Michael and Peter Spierig, who made a good low budget Australian zombie movie named the Undead that had effects ingenuity, have now leaped to big budget vampires. It is the logical conclusion of Lost Boys, vampire hunting with crossbows in John Carpenter’s Vampires, Blade, and then Underworld. It is the Gattaca you get from a bit of knowledge of the science. Can we not ‘let the right ones in’ and get back to Nosferatu? Vampires are a concept for movies not a concept that needs to be made into a movie. But no question, taken less seriously – for we are already pretending its America when it’s Australia – it is still a polished blood fest worth, as advertised, staying up late for.
The vamps have taken over the world, reversing it, and running it like a corporation. Only five per cent of the population survives as humans in rebel groups, who hug each other like Matrix revolutionaries. Vampires go home at dawn to bed pulling into their suburban driveways, and operate in the day using sophisticated technology to shield themselves from the suns deadly rays, powering along on fluorescent lit subwalks, driving in cars using cameras to see, and sipping blood coffee. We learn these things with the groaning metallic and strong Star Wars sounds of composer Christopher Gordon (Master and Commander: The Far Side of the World) in the beginning, but it soaks into the background and is eventually lost as we become cognizant of the plots inevitable trajectory. It is an interesting dystopia at first, but in action becomes what we’ve seen before.
Notably, Sam Neil is well worth watching as Charles Bromley, almost the spitting image of Bela Lugosi, he is the evil head of the corporation named Bromley Marks, who steals the show as the Count Dracula that farms blood and researches for a synthetic substitute. He shows some humanity – which is scant sympathy for humans, even his own daughter – but he is not interested in changing the status quo, it is his business after all. Like Edward (Ethane Hawke), a head scientist working for the pharmacology institute says in one of the scripts better moments, “Life’s a bitch, then you don’t die.” Edward has sympathy for humans and loses his taste for blood, realizing that the dwindling supply of wild humans will be the death of their vampire society, their life’s blood. He defects to the human rebels who live in the sunniest places.

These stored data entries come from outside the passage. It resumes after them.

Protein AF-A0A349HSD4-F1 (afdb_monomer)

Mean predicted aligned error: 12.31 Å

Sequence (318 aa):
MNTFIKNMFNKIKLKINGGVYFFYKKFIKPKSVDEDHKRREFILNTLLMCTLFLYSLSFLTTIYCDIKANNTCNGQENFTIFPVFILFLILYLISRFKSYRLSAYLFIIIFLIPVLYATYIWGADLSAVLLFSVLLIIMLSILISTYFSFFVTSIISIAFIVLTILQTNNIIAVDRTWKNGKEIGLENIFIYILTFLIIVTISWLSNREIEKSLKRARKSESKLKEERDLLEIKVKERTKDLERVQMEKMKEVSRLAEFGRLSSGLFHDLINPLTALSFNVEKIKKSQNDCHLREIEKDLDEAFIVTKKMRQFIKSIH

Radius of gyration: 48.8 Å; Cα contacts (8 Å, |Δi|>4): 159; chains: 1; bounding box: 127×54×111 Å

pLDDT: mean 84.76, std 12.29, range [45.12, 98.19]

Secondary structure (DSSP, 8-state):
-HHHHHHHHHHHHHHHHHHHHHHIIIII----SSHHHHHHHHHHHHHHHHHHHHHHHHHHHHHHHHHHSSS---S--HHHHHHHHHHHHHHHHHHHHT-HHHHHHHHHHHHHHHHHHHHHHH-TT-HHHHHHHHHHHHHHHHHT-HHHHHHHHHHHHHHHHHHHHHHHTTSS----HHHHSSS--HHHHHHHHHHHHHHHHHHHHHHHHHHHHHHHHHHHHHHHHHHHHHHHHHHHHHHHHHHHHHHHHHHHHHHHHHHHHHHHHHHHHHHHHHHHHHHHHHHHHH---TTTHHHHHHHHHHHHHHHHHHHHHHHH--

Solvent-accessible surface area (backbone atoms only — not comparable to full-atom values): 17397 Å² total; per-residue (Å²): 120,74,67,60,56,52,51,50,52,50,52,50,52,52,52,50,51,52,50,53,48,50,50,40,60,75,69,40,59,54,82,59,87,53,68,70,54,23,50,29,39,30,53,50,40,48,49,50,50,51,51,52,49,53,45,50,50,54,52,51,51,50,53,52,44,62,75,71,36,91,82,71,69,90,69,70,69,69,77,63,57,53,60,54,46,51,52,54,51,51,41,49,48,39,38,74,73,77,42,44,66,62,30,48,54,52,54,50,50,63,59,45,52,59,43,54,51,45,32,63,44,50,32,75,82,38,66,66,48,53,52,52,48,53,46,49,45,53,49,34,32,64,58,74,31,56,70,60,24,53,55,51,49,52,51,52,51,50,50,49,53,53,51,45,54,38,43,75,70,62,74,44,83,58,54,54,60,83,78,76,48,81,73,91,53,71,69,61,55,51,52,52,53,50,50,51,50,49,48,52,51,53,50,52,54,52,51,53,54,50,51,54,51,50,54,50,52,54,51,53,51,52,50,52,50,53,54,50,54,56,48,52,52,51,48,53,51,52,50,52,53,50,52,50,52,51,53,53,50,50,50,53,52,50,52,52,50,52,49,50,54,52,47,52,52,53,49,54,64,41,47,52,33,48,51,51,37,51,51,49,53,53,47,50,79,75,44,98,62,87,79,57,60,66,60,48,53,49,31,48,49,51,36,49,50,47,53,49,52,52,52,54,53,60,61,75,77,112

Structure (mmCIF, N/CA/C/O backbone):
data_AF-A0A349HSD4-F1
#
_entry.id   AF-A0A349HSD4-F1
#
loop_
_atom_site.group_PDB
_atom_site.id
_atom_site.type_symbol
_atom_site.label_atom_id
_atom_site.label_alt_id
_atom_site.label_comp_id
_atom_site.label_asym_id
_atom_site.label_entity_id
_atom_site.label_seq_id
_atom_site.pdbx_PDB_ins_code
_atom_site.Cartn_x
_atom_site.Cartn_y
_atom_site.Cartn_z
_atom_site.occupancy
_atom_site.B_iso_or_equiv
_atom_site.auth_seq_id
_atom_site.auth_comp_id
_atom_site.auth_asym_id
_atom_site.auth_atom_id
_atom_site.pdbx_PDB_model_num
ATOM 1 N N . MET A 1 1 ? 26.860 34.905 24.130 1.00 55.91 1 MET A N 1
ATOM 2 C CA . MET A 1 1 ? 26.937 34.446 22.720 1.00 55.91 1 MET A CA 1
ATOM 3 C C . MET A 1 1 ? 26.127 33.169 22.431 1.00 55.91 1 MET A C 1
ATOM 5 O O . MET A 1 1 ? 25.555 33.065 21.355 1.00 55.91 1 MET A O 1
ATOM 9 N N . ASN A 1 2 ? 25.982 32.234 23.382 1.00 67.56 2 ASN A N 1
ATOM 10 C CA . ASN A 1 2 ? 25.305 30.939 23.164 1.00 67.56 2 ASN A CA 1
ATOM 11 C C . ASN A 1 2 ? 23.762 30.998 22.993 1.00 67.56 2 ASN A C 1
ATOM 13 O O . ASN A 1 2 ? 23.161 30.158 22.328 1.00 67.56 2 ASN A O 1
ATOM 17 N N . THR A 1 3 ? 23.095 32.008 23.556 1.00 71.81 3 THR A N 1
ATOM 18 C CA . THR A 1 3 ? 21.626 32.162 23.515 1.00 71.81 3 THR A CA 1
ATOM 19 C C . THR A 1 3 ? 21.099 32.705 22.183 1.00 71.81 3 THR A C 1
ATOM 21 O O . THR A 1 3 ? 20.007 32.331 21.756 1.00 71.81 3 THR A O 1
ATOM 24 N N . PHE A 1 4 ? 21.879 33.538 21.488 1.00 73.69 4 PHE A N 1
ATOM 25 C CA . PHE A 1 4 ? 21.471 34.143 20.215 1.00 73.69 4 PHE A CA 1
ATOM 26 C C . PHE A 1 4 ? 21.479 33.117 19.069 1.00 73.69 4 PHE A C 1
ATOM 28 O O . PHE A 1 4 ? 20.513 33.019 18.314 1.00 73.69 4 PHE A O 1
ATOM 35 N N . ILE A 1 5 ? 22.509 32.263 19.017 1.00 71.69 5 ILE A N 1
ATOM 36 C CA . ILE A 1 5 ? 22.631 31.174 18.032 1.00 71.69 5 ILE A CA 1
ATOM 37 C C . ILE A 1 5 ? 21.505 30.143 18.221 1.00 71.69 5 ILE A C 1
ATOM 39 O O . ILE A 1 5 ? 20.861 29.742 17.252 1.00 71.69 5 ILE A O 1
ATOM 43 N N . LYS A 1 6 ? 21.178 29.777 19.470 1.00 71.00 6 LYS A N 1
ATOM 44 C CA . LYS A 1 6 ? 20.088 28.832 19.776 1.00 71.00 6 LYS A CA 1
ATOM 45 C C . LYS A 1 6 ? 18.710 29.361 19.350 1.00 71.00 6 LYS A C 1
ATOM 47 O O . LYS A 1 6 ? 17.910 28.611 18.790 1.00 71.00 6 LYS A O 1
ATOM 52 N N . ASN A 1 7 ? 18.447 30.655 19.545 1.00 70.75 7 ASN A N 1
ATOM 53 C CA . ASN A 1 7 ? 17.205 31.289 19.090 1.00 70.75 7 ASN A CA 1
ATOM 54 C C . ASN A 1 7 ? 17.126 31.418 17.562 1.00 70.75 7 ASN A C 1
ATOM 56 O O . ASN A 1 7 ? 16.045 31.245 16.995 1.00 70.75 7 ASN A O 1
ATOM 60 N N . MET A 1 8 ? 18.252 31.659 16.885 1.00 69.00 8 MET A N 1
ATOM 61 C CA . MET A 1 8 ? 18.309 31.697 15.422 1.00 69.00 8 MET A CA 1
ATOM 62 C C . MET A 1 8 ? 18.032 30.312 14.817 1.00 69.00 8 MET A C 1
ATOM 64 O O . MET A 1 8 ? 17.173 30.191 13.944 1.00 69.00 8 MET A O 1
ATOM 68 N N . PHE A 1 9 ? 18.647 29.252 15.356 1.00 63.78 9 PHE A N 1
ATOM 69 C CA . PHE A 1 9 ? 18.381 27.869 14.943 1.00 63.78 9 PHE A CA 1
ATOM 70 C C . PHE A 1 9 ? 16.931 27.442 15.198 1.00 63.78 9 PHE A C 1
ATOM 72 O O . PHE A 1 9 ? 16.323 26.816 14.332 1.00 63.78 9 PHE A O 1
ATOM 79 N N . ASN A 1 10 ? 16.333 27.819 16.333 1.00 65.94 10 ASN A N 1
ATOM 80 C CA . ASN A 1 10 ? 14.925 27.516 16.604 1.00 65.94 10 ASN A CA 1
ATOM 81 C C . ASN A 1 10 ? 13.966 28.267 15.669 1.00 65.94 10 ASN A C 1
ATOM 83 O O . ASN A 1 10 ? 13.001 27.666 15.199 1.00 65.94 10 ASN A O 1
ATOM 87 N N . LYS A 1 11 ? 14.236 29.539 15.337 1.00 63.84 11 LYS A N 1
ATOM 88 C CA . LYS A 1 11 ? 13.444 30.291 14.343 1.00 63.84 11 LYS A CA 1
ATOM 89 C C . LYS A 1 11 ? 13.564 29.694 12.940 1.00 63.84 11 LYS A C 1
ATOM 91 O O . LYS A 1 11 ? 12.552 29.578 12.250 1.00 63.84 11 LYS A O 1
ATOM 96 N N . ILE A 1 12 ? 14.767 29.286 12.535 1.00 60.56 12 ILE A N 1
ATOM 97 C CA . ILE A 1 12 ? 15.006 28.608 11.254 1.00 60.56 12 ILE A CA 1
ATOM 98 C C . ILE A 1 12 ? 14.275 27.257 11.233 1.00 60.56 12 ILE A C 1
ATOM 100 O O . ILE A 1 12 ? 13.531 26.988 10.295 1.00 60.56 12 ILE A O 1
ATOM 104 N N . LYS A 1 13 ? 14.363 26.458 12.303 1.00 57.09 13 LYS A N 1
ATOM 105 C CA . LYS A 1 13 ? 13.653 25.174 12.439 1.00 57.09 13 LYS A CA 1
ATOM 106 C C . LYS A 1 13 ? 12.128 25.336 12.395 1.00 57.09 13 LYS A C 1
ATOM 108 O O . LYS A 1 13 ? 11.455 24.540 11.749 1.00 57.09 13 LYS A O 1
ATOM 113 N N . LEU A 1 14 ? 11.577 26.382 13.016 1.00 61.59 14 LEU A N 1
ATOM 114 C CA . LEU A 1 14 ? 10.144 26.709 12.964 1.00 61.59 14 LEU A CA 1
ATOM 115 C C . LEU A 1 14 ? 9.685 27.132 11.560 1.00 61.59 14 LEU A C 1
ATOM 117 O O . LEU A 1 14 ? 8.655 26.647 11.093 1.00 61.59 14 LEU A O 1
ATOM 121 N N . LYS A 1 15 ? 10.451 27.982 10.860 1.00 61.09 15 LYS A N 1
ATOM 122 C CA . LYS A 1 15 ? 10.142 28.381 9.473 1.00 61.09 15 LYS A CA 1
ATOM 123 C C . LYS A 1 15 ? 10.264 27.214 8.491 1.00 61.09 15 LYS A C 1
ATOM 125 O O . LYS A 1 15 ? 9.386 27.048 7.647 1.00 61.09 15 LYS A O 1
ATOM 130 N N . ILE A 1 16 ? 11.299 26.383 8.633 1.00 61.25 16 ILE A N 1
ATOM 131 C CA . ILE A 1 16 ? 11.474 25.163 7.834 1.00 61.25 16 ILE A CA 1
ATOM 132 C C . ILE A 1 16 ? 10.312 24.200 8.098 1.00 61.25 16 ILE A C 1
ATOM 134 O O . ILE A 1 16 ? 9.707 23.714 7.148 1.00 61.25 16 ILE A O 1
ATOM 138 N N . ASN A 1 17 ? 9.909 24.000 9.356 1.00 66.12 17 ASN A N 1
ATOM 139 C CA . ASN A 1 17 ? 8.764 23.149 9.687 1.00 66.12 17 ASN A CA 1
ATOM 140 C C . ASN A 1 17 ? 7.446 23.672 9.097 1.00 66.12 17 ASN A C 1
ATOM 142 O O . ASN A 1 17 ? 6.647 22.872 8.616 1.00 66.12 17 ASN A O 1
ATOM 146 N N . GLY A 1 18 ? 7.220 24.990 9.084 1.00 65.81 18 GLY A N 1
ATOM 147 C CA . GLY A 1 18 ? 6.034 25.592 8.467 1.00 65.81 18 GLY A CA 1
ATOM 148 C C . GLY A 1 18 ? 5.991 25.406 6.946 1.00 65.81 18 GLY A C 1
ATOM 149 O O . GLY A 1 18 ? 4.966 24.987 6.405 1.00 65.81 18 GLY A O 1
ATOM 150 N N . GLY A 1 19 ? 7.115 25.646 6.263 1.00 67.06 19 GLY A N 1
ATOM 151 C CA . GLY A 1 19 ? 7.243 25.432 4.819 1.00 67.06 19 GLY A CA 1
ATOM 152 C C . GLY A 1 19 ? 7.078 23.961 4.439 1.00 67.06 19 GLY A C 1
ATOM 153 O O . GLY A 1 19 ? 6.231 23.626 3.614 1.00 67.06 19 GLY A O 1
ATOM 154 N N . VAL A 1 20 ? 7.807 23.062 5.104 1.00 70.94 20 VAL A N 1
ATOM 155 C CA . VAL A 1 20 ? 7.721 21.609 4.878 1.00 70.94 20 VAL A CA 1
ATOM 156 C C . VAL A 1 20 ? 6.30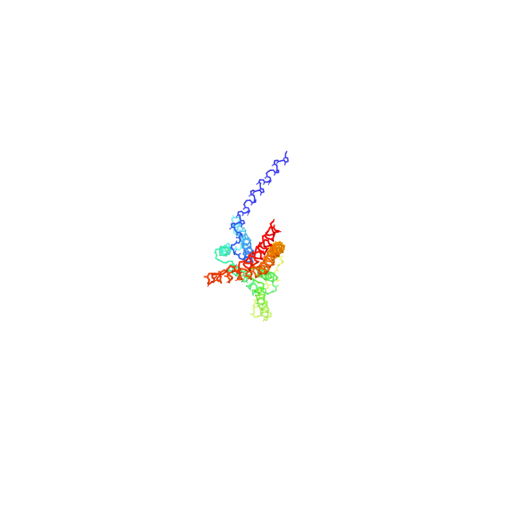6 21.093 5.148 1.00 70.94 20 VAL A C 1
ATOM 158 O O . VAL A 1 20 ? 5.788 20.292 4.372 1.00 70.94 20 VAL A O 1
ATOM 161 N N . TYR A 1 21 ? 5.632 21.591 6.188 1.00 70.50 21 TYR A N 1
ATOM 162 C CA . TYR A 1 21 ? 4.242 21.233 6.469 1.00 70.50 21 TYR A CA 1
ATOM 163 C C . TYR A 1 21 ? 3.274 21.725 5.383 1.00 70.50 21 TYR A C 1
ATOM 165 O O . TYR A 1 21 ? 2.360 20.992 4.996 1.00 70.50 21 TYR A O 1
ATOM 173 N N . PHE A 1 22 ? 3.476 22.932 4.848 1.00 70.69 22 PHE A N 1
ATOM 174 C CA . PHE A 1 22 ? 2.682 23.451 3.733 1.00 70.69 22 PHE A CA 1
ATOM 175 C C . PHE A 1 22 ? 2.877 22.615 2.461 1.00 70.69 22 PHE A C 1
ATOM 177 O O . PHE A 1 22 ? 1.889 22.206 1.845 1.00 70.69 22 PHE A O 1
ATOM 184 N N . PHE A 1 23 ? 4.125 22.283 2.115 1.00 71.06 23 PHE A N 1
ATOM 185 C CA . PHE A 1 23 ? 4.434 21.400 0.988 1.00 71.06 23 PHE A CA 1
ATOM 186 C C . PHE A 1 23 ? 3.819 20.010 1.179 1.00 71.06 23 PHE A C 1
ATOM 188 O O . PHE A 1 23 ? 3.132 19.506 0.291 1.00 71.06 23 PHE A O 1
ATOM 195 N N . TYR A 1 24 ? 3.955 19.423 2.367 1.00 74.38 24 TYR A N 1
ATOM 196 C CA . TYR A 1 24 ? 3.345 18.138 2.699 1.00 74.38 24 TYR A CA 1
ATOM 197 C C . TYR A 1 24 ? 1.818 18.168 2.542 1.00 74.38 24 TYR A C 1
ATOM 199 O O . TYR A 1 24 ? 1.230 17.308 1.881 1.00 74.38 24 TYR A O 1
ATOM 207 N N . LYS A 1 25 ? 1.157 19.185 3.107 1.00 75.25 25 LYS A N 1
ATOM 208 C CA . LYS A 1 25 ? -0.304 19.325 3.064 1.00 75.25 25 LYS A CA 1
ATOM 209 C C . LYS A 1 25 ? -0.814 19.550 1.639 1.00 75.25 25 LYS A C 1
ATOM 211 O O . LYS A 1 25 ? -1.858 19.003 1.283 1.00 75.25 25 LYS A O 1
ATOM 216 N N . LYS A 1 26 ? -0.096 20.340 0.834 1.00 76.69 26 LYS A N 1
ATOM 217 C CA . LYS A 1 26 ? -0.523 20.719 -0.517 1.00 76.69 26 LYS A CA 1
ATOM 218 C C . LYS A 1 26 ? -0.193 19.665 -1.573 1.00 76.69 26 LYS A C 1
ATOM 220 O O . LYS A 1 26 ? -1.016 19.467 -2.465 1.00 76.69 26 LYS A O 1
ATOM 225 N N . PHE A 1 27 ? 0.935 18.964 -1.456 1.00 73.06 27 PHE A N 1
ATOM 226 C CA . PHE A 1 27 ? 1.424 18.071 -2.513 1.00 73.06 27 PHE A CA 1
ATOM 227 C C . PHE A 1 27 ? 1.358 16.577 -2.171 1.00 73.06 27 PHE A C 1
ATOM 229 O O . PHE A 1 27 ? 1.211 15.770 -3.085 1.00 73.06 27 PHE A O 1
ATOM 236 N N . ILE A 1 28 ? 1.414 16.190 -0.890 1.00 78.56 28 ILE A N 1
ATOM 237 C CA . ILE A 1 28 ? 1.608 14.777 -0.505 1.00 78.56 28 ILE A CA 1
ATOM 238 C C . ILE A 1 28 ? 0.402 14.194 0.253 1.00 78.56 28 ILE A C 1
ATOM 240 O O . ILE A 1 28 ? 0.107 13.006 0.132 1.00 78.56 28 ILE A O 1
ATOM 244 N N . LYS A 1 29 ? -0.343 15.010 1.011 1.00 81.31 29 LYS A N 1
ATOM 245 C CA . LYS A 1 29 ? -1.447 14.532 1.862 1.00 81.31 29 LYS A CA 1
ATOM 246 C C . LYS A 1 29 ? -2.523 13.777 1.048 1.00 81.31 29 LYS A C 1
ATOM 248 O O . LYS A 1 29 ? -3.087 14.391 0.134 1.00 81.31 29 LYS A O 1
ATOM 253 N N . PRO A 1 30 ? -2.843 12.513 1.395 1.00 84.81 30 PRO A N 1
ATOM 254 C CA . PRO A 1 30 ? -3.830 11.712 0.671 1.00 84.81 30 PRO A CA 1
ATOM 255 C C . PRO A 1 30 ? -5.258 12.229 0.887 1.00 84.81 30 PRO A C 1
ATOM 257 O O . PRO A 1 30 ? -5.557 12.818 1.935 1.00 84.81 30 PRO A O 1
ATOM 260 N N . LYS A 1 31 ? -6.130 12.007 -0.102 1.00 83.25 31 LYS A N 1
ATOM 261 C CA . LYS A 1 31 ? -7.550 12.396 -0.085 1.00 83.25 31 LYS A CA 1
ATOM 262 C C . LYS A 1 31 ? -8.511 11.222 0.108 1.00 83.25 31 LYS A C 1
ATOM 264 O O . LYS A 1 31 ? -9.663 11.471 0.453 1.00 83.25 31 LYS A O 1
ATOM 269 N N . SER A 1 32 ? -8.071 9.980 -0.114 1.00 84.31 32 SER A N 1
ATOM 270 C CA . SER A 1 32 ? -8.929 8.797 0.041 1.00 84.31 32 SER A CA 1
ATOM 271 C C . SER A 1 32 ? -9.543 8.694 1.447 1.00 84.31 32 SER A C 1
ATOM 273 O O . SER A 1 32 ? -8.999 9.263 2.389 1.00 84.31 32 SER A O 1
ATOM 275 N N . VAL A 1 33 ? -10.661 7.973 1.605 1.00 83.62 33 VAL A N 1
ATOM 276 C CA . VAL A 1 33 ? -11.349 7.743 2.896 1.00 83.62 33 VAL A CA 1
ATOM 277 C C . VAL A 1 33 ? -10.767 6.531 3.628 1.00 83.62 33 VAL A C 1
ATOM 279 O O . VAL A 1 33 ? -10.425 6.639 4.809 1.00 83.62 33 VAL A O 1
ATOM 282 N N . ASP A 1 34 ? -10.583 5.425 2.908 1.00 88.12 34 ASP A N 1
ATOM 283 C CA . ASP A 1 34 ? -10.012 4.174 3.416 1.00 88.12 34 ASP A CA 1
ATOM 284 C C . ASP A 1 34 ? -8.517 4.330 3.760 1.00 88.12 34 ASP A C 1
ATOM 286 O O . ASP A 1 34 ? -7.759 4.949 3.005 1.00 88.12 34 ASP A O 1
ATOM 290 N N . GLU A 1 35 ? -8.092 3.796 4.908 1.00 85.31 35 GLU A N 1
ATOM 291 C CA . GLU A 1 35 ? -6.716 3.900 5.406 1.00 85.31 35 GLU A CA 1
ATOM 292 C C . GLU A 1 35 ? -5.705 3.226 4.477 1.00 85.31 35 GLU A C 1
ATOM 294 O O . GLU A 1 35 ? -4.648 3.806 4.203 1.00 85.31 35 GLU A O 1
ATOM 299 N N . ASP A 1 36 ? -6.040 2.061 3.923 1.00 86.75 36 ASP A N 1
ATOM 300 C CA . ASP A 1 36 ? -5.143 1.356 3.006 1.00 86.75 36 ASP A CA 1
ATOM 301 C C . ASP A 1 36 ? -4.975 2.123 1.693 1.00 86.75 36 ASP A C 1
ATOM 303 O O . ASP A 1 36 ? -3.869 2.256 1.159 1.00 86.75 36 ASP A O 1
ATOM 307 N N . HIS A 1 37 ? -6.059 2.705 1.184 1.00 90.06 37 HIS A N 1
ATOM 308 C CA . HIS A 1 37 ? -6.003 3.568 0.009 1.00 90.06 37 HIS A CA 1
ATOM 309 C C . HIS A 1 37 ? -5.246 4.869 0.278 1.00 90.06 37 HIS A C 1
ATOM 311 O O . HIS A 1 37 ? -4.452 5.281 -0.565 1.00 90.06 37 HIS A O 1
ATOM 317 N N . LYS A 1 38 ? -5.410 5.483 1.460 1.00 89.88 38 LYS A N 1
ATOM 318 C CA . LYS A 1 38 ? -4.612 6.651 1.874 1.00 89.88 38 LYS A CA 1
ATOM 319 C C . LYS A 1 38 ? -3.122 6.323 1.878 1.00 89.88 38 LYS A C 1
ATOM 321 O O . LYS A 1 38 ? -2.328 7.141 1.415 1.00 89.88 38 LYS A O 1
ATOM 326 N N . ARG A 1 39 ? -2.737 5.142 2.379 1.00 89.69 39 ARG A N 1
ATOM 327 C CA . ARG A 1 39 ? -1.341 4.678 2.378 1.00 89.69 39 ARG A CA 1
ATOM 328 C C . ARG A 1 39 ? -0.803 4.551 0.954 1.00 89.69 39 ARG A C 1
ATOM 330 O O . ARG A 1 39 ? 0.253 5.102 0.656 1.00 89.69 39 ARG A O 1
ATOM 337 N N . ARG A 1 40 ? -1.526 3.861 0.068 1.00 91.44 40 ARG A N 1
ATOM 338 C CA . ARG A 1 40 ? -1.101 3.654 -1.330 1.00 91.44 40 ARG A CA 1
ATOM 339 C C . ARG A 1 40 ? -1.028 4.963 -2.114 1.00 91.44 40 ARG A C 1
ATOM 341 O O . ARG A 1 40 ? -0.043 5.197 -2.805 1.00 91.44 40 ARG A O 1
ATOM 348 N N . GLU A 1 41 ? -2.015 5.844 -1.952 1.00 93.12 41 GLU A N 1
ATOM 349 C CA . GLU A 1 41 ? -2.023 7.185 -2.549 1.00 93.12 41 GLU A CA 1
ATOM 350 C C . GLU A 1 41 ? -0.831 8.023 -2.061 1.00 93.12 41 GLU A C 1
ATOM 352 O O . GLU A 1 41 ? -0.174 8.697 -2.852 1.00 93.12 41 GLU A O 1
ATOM 357 N N . PHE A 1 42 ? -0.511 7.958 -0.766 1.00 91.62 42 PHE A N 1
ATOM 358 C CA . PHE A 1 42 ? 0.641 8.652 -0.195 1.00 91.62 42 PHE A CA 1
ATOM 359 C C . PHE A 1 42 ? 1.969 8.167 -0.796 1.00 91.62 42 PHE A C 1
ATOM 361 O O . PHE A 1 42 ? 2.806 8.989 -1.180 1.00 91.62 42 PHE A O 1
ATOM 368 N N . ILE A 1 43 ? 2.150 6.848 -0.916 1.00 92.06 43 ILE A N 1
ATOM 369 C CA . ILE A 1 43 ? 3.349 6.255 -1.521 1.00 92.06 43 ILE A CA 1
ATOM 370 C C . ILE A 1 43 ? 3.445 6.644 -3.005 1.00 92.06 43 ILE A C 1
ATOM 372 O O . ILE A 1 43 ? 4.497 7.115 -3.433 1.00 92.06 43 ILE A O 1
ATOM 376 N N . LEU A 1 44 ? 2.345 6.548 -3.764 1.00 94.31 44 LEU A N 1
ATOM 377 C CA . LEU A 1 44 ? 2.291 6.953 -5.174 1.00 94.31 44 LEU A CA 1
ATOM 378 C C . LEU A 1 44 ? 2.663 8.425 -5.365 1.00 94.31 44 LEU A C 1
ATOM 380 O O . LEU A 1 44 ? 3.496 8.748 -6.206 1.00 94.31 44 LEU A O 1
ATOM 384 N N . ASN A 1 45 ? 2.070 9.324 -4.577 1.00 93.56 45 ASN A N 1
ATOM 385 C CA . ASN A 1 45 ? 2.348 10.756 -4.679 1.00 93.56 45 ASN A CA 1
ATOM 386 C C . ASN A 1 45 ? 3.798 11.075 -4.310 1.00 93.56 45 ASN A C 1
ATOM 388 O O . ASN A 1 45 ? 4.402 11.948 -4.925 1.00 93.56 45 ASN A O 1
ATOM 392 N N . THR A 1 46 ? 4.365 10.362 -3.332 1.00 91.88 46 THR A N 1
ATOM 393 C CA . THR A 1 46 ? 5.782 10.503 -2.972 1.00 91.88 46 THR A CA 1
ATOM 394 C C . THR A 1 46 ? 6.674 10.080 -4.137 1.00 91.88 46 THR A C 1
ATOM 396 O O . THR A 1 46 ? 7.587 10.813 -4.501 1.00 91.88 46 THR A O 1
ATOM 399 N N . LEU A 1 47 ? 6.360 8.952 -4.780 1.00 92.75 47 LEU A N 1
ATOM 400 C CA . LEU A 1 47 ? 7.097 8.458 -5.941 1.00 92.75 47 LEU A CA 1
ATOM 401 C C . LEU A 1 47 ? 7.006 9.396 -7.140 1.00 92.75 47 LEU A C 1
ATOM 403 O O . LEU A 1 47 ? 8.038 9.760 -7.689 1.00 92.75 47 LEU A O 1
ATOM 407 N N . LEU A 1 48 ? 5.798 9.842 -7.491 1.00 93.62 48 LEU A N 1
ATOM 408 C CA . LEU A 1 48 ? 5.569 10.795 -8.578 1.00 93.62 48 LEU A CA 1
ATOM 409 C C . LEU A 1 48 ? 6.316 12.113 -8.349 1.00 93.62 48 LEU A C 1
ATOM 411 O O . LEU A 1 48 ? 6.888 12.672 -9.281 1.00 93.62 48 LEU A O 1
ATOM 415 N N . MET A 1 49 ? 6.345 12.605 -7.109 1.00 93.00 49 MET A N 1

Granted, there’s environmental symbolism here about our own destruction and use of finite resources. Bromley drinks the good stuff out of wine glasses and the quality of the vintage is marked by the taste of fear in it. Points for an environmental metaphor, we depend on the natural world for our drugs, particularly from tropical areas, yet this resource is being rapidly destroyed. A world of sameness and sterility is a dead world, eventually, or at least a degraded one. How long do wild tigers realistically have on this planet because of our taste for their parts?
The starving vampire population is slowly reverting into fiends living under the city in its sewers, starting to violently assault the society above; for the milked prisoners produce an inadequate quality and supply, and are themselves starting to die off. Edward is developing the pointy ears which are the first withdrawal symptom, but then he meets Elvis, a free joker played by William Defoe (Shadow of the Vampire), who was once a vampire himself and may provide the secret to ending the war between humans and vampires. That is, not before some tiresome transformations back and forth between one species and the other. Interesting, if not overly successful in making its point.